All relationships are complex. Along with happiness, mutual support, love and respect, there are tensions, arguments and misunderstandings. We all expect these things when we first start dating someone. But we don’t expect something else to interfere and render conversations about the future useless.
Just three days after our first date last September, Dalia* and I were exclusive. It’s rare at Penn—where it seems that most people are involved in back–burner relationships and casual hookups—to find someone who makes you want to forget all other options. We support each other regardless of our own stresses, we never fight and we want similar things out of life. In short, we get along well.

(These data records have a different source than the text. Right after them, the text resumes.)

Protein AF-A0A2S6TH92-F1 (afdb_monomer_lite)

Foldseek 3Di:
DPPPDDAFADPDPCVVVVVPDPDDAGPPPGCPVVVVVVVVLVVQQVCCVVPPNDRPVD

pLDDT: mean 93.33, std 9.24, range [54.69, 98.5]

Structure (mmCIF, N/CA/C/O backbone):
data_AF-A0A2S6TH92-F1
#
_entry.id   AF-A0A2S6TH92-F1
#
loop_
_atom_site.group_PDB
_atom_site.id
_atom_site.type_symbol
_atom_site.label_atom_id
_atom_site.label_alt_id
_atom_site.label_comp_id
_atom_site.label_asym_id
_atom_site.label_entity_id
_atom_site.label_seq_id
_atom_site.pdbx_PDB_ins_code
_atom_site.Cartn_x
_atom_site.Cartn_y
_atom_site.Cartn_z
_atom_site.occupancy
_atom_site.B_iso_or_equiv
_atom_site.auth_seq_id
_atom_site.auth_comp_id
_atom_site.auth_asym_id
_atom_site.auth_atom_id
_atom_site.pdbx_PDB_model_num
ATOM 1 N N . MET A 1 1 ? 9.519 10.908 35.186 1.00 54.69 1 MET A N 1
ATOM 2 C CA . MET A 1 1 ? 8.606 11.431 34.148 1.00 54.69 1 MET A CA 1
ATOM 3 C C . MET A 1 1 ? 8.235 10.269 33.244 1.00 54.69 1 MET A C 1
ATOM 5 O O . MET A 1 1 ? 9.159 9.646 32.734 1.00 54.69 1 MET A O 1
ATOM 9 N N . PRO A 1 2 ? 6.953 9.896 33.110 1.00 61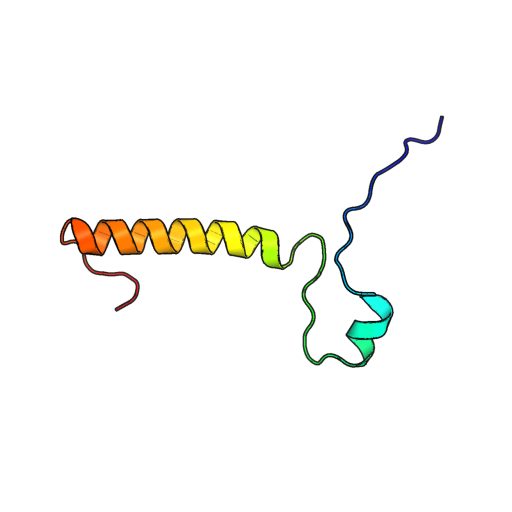.41 2 PRO A N 1
ATOM 10 C CA . PRO A 1 2 ? 6.576 8.834 32.186 1.00 61.41 2 PRO A CA 1
ATOM 11 C C . PRO A 1 2 ? 6.883 9.320 30.764 1.00 61.41 2 PRO A C 1
ATOM 13 O O . PRO A 1 2 ? 6.536 10.447 30.412 1.00 61.41 2 PRO A O 1
ATOM 16 N N . SER A 1 3 ? 7.591 8.518 29.967 1.00 68.19 3 SER A N 1
ATOM 17 C CA . SER A 1 3 ? 7.849 8.856 28.567 1.00 68.19 3 SER A CA 1
ATOM 18 C C . SER A 1 3 ? 6.512 8.908 27.831 1.00 68.19 3 SER A C 1
ATOM 20 O O . SER A 1 3 ? 5.838 7.883 27.712 1.00 68.19 3 SER A O 1
ATOM 22 N N . LEU A 1 4 ? 6.109 10.081 27.346 1.00 71.12 4 LEU A N 1
ATOM 23 C CA . LEU A 1 4 ? 4.965 10.197 26.448 1.00 71.12 4 LEU A CA 1
ATOM 24 C C . LEU A 1 4 ? 5.313 9.459 25.150 1.00 71.12 4 LEU A C 1
ATOM 26 O O . LEU A 1 4 ? 6.134 9.926 24.362 1.00 71.12 4 LEU A O 1
ATOM 30 N N . ARG A 1 5 ? 4.734 8.271 24.954 1.00 80.00 5 ARG A N 1
ATOM 31 C CA . ARG A 1 5 ? 4.881 7.498 23.720 1.00 80.00 5 ARG A CA 1
ATOM 32 C C . ARG A 1 5 ? 3.780 7.927 22.762 1.00 80.00 5 ARG A C 1
ATOM 34 O O . ARG A 1 5 ? 2.610 7.643 22.999 1.00 80.00 5 ARG A O 1
ATOM 41 N N . VAL A 1 6 ? 4.159 8.617 21.693 1.00 85.38 6 VAL A N 1
ATOM 42 C CA . VAL A 1 6 ? 3.234 8.954 20.608 1.00 85.38 6 VAL A CA 1
ATOM 43 C C . VAL A 1 6 ? 2.895 7.673 19.848 1.00 85.38 6 VAL A C 1
ATOM 45 O O . VAL A 1 6 ? 3.789 6.906 19.485 1.00 85.38 6 VAL A O 1
ATOM 48 N N . VAL A 1 7 ? 1.603 7.433 19.635 1.00 88.81 7 VAL A N 1
ATOM 49 C CA . VAL A 1 7 ? 1.089 6.305 18.854 1.00 88.81 7 VAL A CA 1
ATOM 50 C C . VAL A 1 7 ? 0.564 6.853 17.534 1.00 88.81 7 VAL A C 1
ATOM 52 O O . VAL A 1 7 ? -0.216 7.803 17.529 1.00 88.81 7 VAL A O 1
ATOM 55 N N . LEU A 1 8 ? 1.004 6.269 16.420 1.00 94.06 8 LEU A N 1
ATOM 56 C CA . LEU A 1 8 ? 0.453 6.585 15.107 1.00 94.06 8 LEU A CA 1
ATOM 57 C C . LEU A 1 8 ? -0.90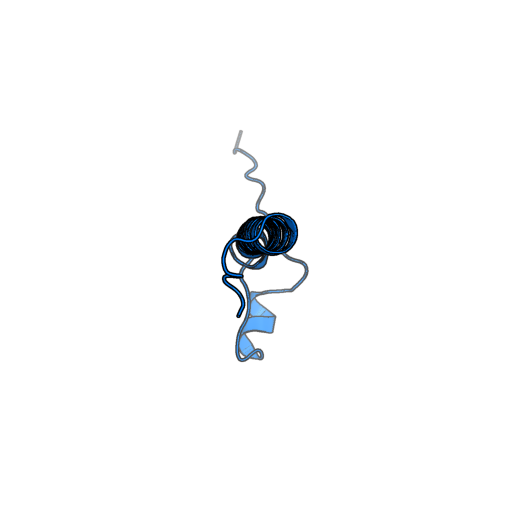5 5.894 14.962 1.00 94.06 8 LEU A C 1
ATOM 59 O O . LEU A 1 8 ? -0.987 4.676 15.106 1.00 94.06 8 LEU A O 1
ATOM 63 N N . VAL A 1 9 ? -1.939 6.672 14.660 1.00 95.00 9 VAL A N 1
ATOM 64 C CA . VAL A 1 9 ? -3.312 6.199 14.450 1.00 95.00 9 VAL A CA 1
ATOM 65 C C . VAL A 1 9 ? -3.793 6.602 13.058 1.00 95.00 9 VAL A C 1
ATOM 67 O O .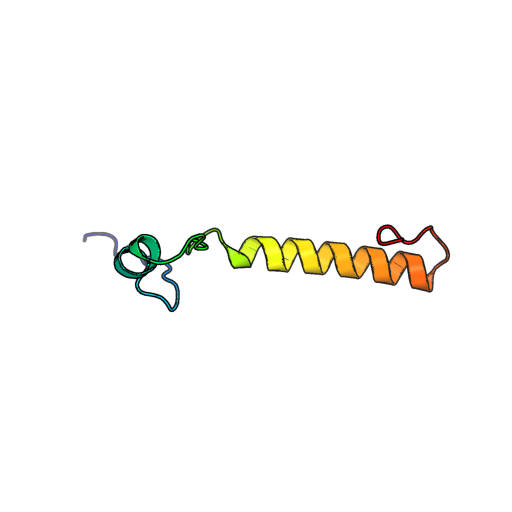 VAL A 1 9 ? -3.290 7.567 12.487 1.00 95.00 9 VAL A O 1
ATOM 7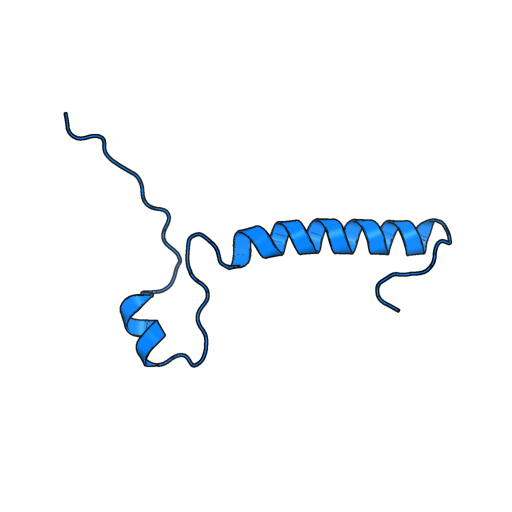0 N N . GLY A 1 1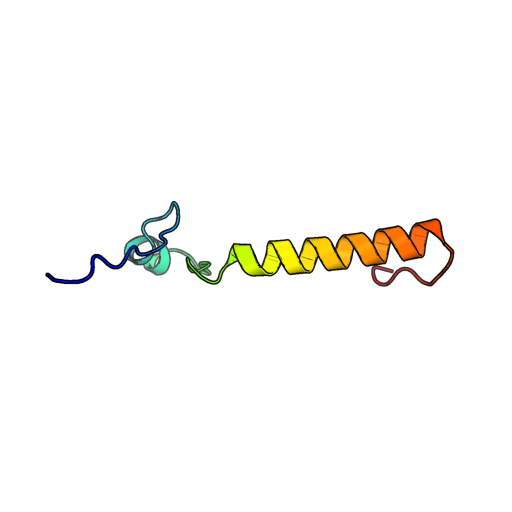0 ? -4.713 5.818 12.497 1.00 95.38 10 GLY A N 1
ATOM 71 C CA . GLY A 1 10 ? -5.340 6.102 11.205 1.00 95.38 10 GLY A CA 1
ATOM 72 C C . GLY A 1 10 ? -6.626 6.911 11.345 1.00 95.38 10 GLY A C 1
ATOM 73 O O . GLY A 1 10 ? -7.082 7.180 12.453 1.00 95.38 10 GLY A O 1
ATOM 74 N N . ASP A 1 11 ? -7.247 7.227 10.212 1.00 97.88 11 ASP A N 1
ATOM 75 C CA . ASP A 1 11 ? -8.456 8.064 10.154 1.00 97.88 11 ASP A CA 1
ATOM 76 C C . ASP A 1 11 ? -9.741 7.345 10.610 1.00 97.88 11 ASP A C 1
ATOM 78 O O . ASP A 1 11 ? -10.798 7.959 10.738 1.00 97.88 11 ASP A O 1
ATOM 82 N N . VAL A 1 12 ? -9.673 6.031 10.836 1.00 96.94 12 VAL A N 1
ATOM 83 C CA . VAL A 1 12 ? -10.826 5.174 11.138 1.00 96.94 12 VAL A CA 1
ATOM 84 C C . VAL A 1 12 ? -10.738 4.643 12.567 1.00 96.94 12 VAL A C 1
ATOM 86 O O . VAL A 1 12 ? -9.681 4.177 12.998 1.00 96.94 12 VAL A O 1
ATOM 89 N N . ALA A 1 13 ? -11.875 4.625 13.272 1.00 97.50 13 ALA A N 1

There’s just one problem. Dalia’s family is deeply religious and conservative. They have a hard time accepting that someone outside of their own faith can have the same kinds of values, principles and standards as they do. Keeping their children faithful to the religion is worth a lot of points on the day of judgment and in the afterlife, I am told. Apparently, worth more than their daughter’s happiness in this life.

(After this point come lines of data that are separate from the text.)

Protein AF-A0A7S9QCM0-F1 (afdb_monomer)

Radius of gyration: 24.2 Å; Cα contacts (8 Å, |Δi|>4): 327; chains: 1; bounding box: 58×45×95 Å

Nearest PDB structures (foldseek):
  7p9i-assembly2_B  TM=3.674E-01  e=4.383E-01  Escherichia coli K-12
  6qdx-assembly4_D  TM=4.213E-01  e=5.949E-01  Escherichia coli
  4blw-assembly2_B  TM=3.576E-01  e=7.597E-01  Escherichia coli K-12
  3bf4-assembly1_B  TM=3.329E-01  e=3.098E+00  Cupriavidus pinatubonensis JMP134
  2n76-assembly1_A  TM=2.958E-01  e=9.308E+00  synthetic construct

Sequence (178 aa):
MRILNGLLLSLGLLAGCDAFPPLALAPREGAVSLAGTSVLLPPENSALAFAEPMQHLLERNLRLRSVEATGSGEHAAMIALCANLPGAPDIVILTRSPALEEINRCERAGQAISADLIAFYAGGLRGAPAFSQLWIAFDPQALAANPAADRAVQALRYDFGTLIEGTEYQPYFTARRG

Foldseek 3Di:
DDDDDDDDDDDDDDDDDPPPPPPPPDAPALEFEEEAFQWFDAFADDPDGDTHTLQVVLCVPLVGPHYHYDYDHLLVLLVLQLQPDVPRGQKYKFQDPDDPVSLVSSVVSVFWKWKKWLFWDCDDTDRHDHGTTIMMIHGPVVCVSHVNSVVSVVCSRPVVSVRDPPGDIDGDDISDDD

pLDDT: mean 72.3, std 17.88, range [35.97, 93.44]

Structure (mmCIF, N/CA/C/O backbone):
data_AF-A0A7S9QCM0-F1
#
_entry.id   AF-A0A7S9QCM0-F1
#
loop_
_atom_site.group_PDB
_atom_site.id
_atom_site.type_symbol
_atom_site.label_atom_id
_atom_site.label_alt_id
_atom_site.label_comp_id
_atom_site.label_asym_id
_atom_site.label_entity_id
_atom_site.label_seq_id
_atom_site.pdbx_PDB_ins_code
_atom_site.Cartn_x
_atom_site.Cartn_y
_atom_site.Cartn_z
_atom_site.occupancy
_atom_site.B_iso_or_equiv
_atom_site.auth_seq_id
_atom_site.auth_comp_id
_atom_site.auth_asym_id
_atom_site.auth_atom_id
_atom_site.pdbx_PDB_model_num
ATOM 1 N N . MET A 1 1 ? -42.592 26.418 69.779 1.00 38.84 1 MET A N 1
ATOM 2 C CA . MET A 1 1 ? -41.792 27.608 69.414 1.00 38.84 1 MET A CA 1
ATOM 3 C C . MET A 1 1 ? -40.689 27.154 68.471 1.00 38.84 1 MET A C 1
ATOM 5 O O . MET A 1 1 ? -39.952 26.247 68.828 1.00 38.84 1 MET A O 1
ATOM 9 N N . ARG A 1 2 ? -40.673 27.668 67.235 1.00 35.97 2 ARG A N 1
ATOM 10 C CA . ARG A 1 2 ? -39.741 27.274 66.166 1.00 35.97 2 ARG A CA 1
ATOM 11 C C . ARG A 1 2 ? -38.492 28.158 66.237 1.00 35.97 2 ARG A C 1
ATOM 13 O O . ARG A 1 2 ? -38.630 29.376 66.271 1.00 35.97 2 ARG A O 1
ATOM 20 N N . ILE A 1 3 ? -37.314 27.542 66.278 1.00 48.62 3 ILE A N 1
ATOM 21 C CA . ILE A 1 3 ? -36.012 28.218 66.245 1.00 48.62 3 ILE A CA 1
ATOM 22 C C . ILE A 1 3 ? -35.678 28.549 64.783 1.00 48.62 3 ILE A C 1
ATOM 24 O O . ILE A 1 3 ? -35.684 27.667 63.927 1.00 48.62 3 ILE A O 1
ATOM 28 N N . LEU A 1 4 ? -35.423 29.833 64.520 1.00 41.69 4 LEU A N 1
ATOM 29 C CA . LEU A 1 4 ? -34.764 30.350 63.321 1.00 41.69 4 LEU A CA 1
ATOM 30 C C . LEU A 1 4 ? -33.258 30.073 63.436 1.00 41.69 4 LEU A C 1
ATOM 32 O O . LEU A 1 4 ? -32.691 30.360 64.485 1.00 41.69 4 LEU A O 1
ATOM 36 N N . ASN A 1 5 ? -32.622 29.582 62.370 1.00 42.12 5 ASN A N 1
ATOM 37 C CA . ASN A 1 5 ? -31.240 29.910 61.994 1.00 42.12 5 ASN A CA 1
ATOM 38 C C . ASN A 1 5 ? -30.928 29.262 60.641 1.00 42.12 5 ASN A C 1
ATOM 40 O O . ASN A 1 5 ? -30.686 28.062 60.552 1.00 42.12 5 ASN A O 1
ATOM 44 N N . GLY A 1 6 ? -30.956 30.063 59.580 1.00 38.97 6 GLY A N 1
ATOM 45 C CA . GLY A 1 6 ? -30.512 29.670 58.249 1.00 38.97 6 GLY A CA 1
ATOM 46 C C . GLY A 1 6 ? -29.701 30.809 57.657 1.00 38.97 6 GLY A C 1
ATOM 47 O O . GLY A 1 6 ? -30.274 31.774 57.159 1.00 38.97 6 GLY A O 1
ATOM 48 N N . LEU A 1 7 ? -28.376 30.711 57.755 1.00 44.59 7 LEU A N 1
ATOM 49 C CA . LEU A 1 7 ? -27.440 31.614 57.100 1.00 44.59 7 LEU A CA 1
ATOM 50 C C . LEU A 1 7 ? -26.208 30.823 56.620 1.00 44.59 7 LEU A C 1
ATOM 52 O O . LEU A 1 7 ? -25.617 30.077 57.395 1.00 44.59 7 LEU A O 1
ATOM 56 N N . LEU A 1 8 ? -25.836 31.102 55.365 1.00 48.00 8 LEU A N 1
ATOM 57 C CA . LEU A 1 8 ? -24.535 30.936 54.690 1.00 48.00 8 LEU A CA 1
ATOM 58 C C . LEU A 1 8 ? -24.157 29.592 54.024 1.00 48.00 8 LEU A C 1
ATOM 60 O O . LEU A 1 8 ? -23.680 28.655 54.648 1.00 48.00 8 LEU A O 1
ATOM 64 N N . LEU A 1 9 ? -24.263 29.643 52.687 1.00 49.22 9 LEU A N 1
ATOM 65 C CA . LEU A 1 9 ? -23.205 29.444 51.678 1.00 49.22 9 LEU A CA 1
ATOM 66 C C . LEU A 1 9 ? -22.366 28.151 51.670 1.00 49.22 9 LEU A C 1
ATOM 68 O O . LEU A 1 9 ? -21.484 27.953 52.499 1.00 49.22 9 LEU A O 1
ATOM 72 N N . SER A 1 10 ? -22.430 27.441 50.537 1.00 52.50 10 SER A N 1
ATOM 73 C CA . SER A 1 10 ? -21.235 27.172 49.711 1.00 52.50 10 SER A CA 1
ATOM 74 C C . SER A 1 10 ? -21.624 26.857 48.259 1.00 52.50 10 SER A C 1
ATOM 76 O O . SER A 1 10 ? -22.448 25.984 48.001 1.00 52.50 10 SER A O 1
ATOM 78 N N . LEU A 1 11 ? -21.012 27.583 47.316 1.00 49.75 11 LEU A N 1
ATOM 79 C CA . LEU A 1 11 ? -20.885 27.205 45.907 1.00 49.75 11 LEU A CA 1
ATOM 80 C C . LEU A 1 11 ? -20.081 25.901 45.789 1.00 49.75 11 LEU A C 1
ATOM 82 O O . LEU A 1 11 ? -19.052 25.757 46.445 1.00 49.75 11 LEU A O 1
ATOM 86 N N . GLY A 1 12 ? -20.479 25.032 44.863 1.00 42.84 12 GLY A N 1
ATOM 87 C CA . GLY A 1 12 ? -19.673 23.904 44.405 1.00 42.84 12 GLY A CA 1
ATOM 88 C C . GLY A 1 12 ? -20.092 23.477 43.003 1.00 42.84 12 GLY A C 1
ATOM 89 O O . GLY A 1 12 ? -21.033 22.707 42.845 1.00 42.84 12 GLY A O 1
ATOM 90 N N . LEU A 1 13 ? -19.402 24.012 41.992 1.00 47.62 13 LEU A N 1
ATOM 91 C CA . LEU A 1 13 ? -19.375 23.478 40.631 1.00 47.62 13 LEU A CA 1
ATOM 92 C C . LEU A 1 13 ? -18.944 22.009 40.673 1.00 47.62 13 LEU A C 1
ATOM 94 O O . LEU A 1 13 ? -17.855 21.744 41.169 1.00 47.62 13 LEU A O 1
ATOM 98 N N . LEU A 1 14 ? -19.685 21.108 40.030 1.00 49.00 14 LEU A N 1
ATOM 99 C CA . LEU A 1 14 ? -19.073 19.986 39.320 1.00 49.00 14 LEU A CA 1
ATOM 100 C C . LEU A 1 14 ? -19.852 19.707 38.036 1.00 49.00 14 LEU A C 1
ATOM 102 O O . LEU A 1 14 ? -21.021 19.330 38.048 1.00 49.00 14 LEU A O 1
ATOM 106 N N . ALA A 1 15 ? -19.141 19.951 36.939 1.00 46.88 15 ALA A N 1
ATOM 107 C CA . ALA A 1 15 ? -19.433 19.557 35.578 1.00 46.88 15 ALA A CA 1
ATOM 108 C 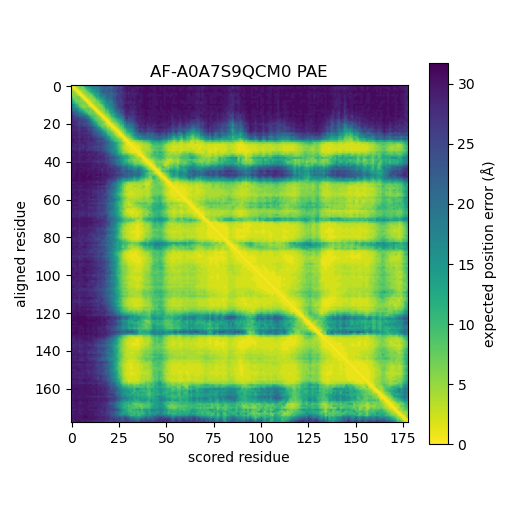C . ALA A 1 15 ? -20.028 18.142 35.505 1.00 46.88 15 ALA A C 1
ATOM 110 O O . ALA A 1 15 ? -19.347 17.150 35.764 1.00 46.88 15 ALA A O 1
ATOM 111 N N . GLY A 1 16 ? -21.300 18.057 35.119 1.00 37.69 16 GLY A N 1
ATOM 112 C CA . GLY A 1 16 ? -21.847 16.830 34.562 1.00 37.69 16 GLY A CA 1
ATOM 113 C C . GLY A 1 16 ? -21.236 16.653 33.180 1.00 37.69 16 GLY A C 1
ATOM 114 O O . GLY A 1 16 ? -21.367 17.540 32.342 1.00 37.69 16 GLY A O 1
ATOM 115 N N . CYS A 1 17 ? -20.505 15.557 32.995 1.00 41.09 17 CYS A N 1
ATOM 116 C CA . CYS A 1 17 ? -19.852 15.184 31.750 1.00 41.09 17 CYS A CA 1
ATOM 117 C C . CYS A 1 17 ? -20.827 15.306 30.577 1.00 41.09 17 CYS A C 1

Like many children of immigrants, Dalia is not as close to the culture and faith as her parents are. Given the choice, she would be flexible about who she dates and spends her life with. She would put me in her profile picture on Facebook and invite me to join her family for dinner. She would choose the freedom to see if our connection will last.
It’s easy to see her parents as villains, and it’s easy to rage against the religious machine that makes no allowances for love and instead values the perpetuation of the religion over all else. But Dalia tells me that her parents are wonderful people. She tells me that we would get along if we spent time together. The only problem is that I am agnostic and have given little thought to God beyond a vague notion that there might have been a “watchmaker” who set the universe in motion and long ago stopped deciding who wins the Super Bowl each year.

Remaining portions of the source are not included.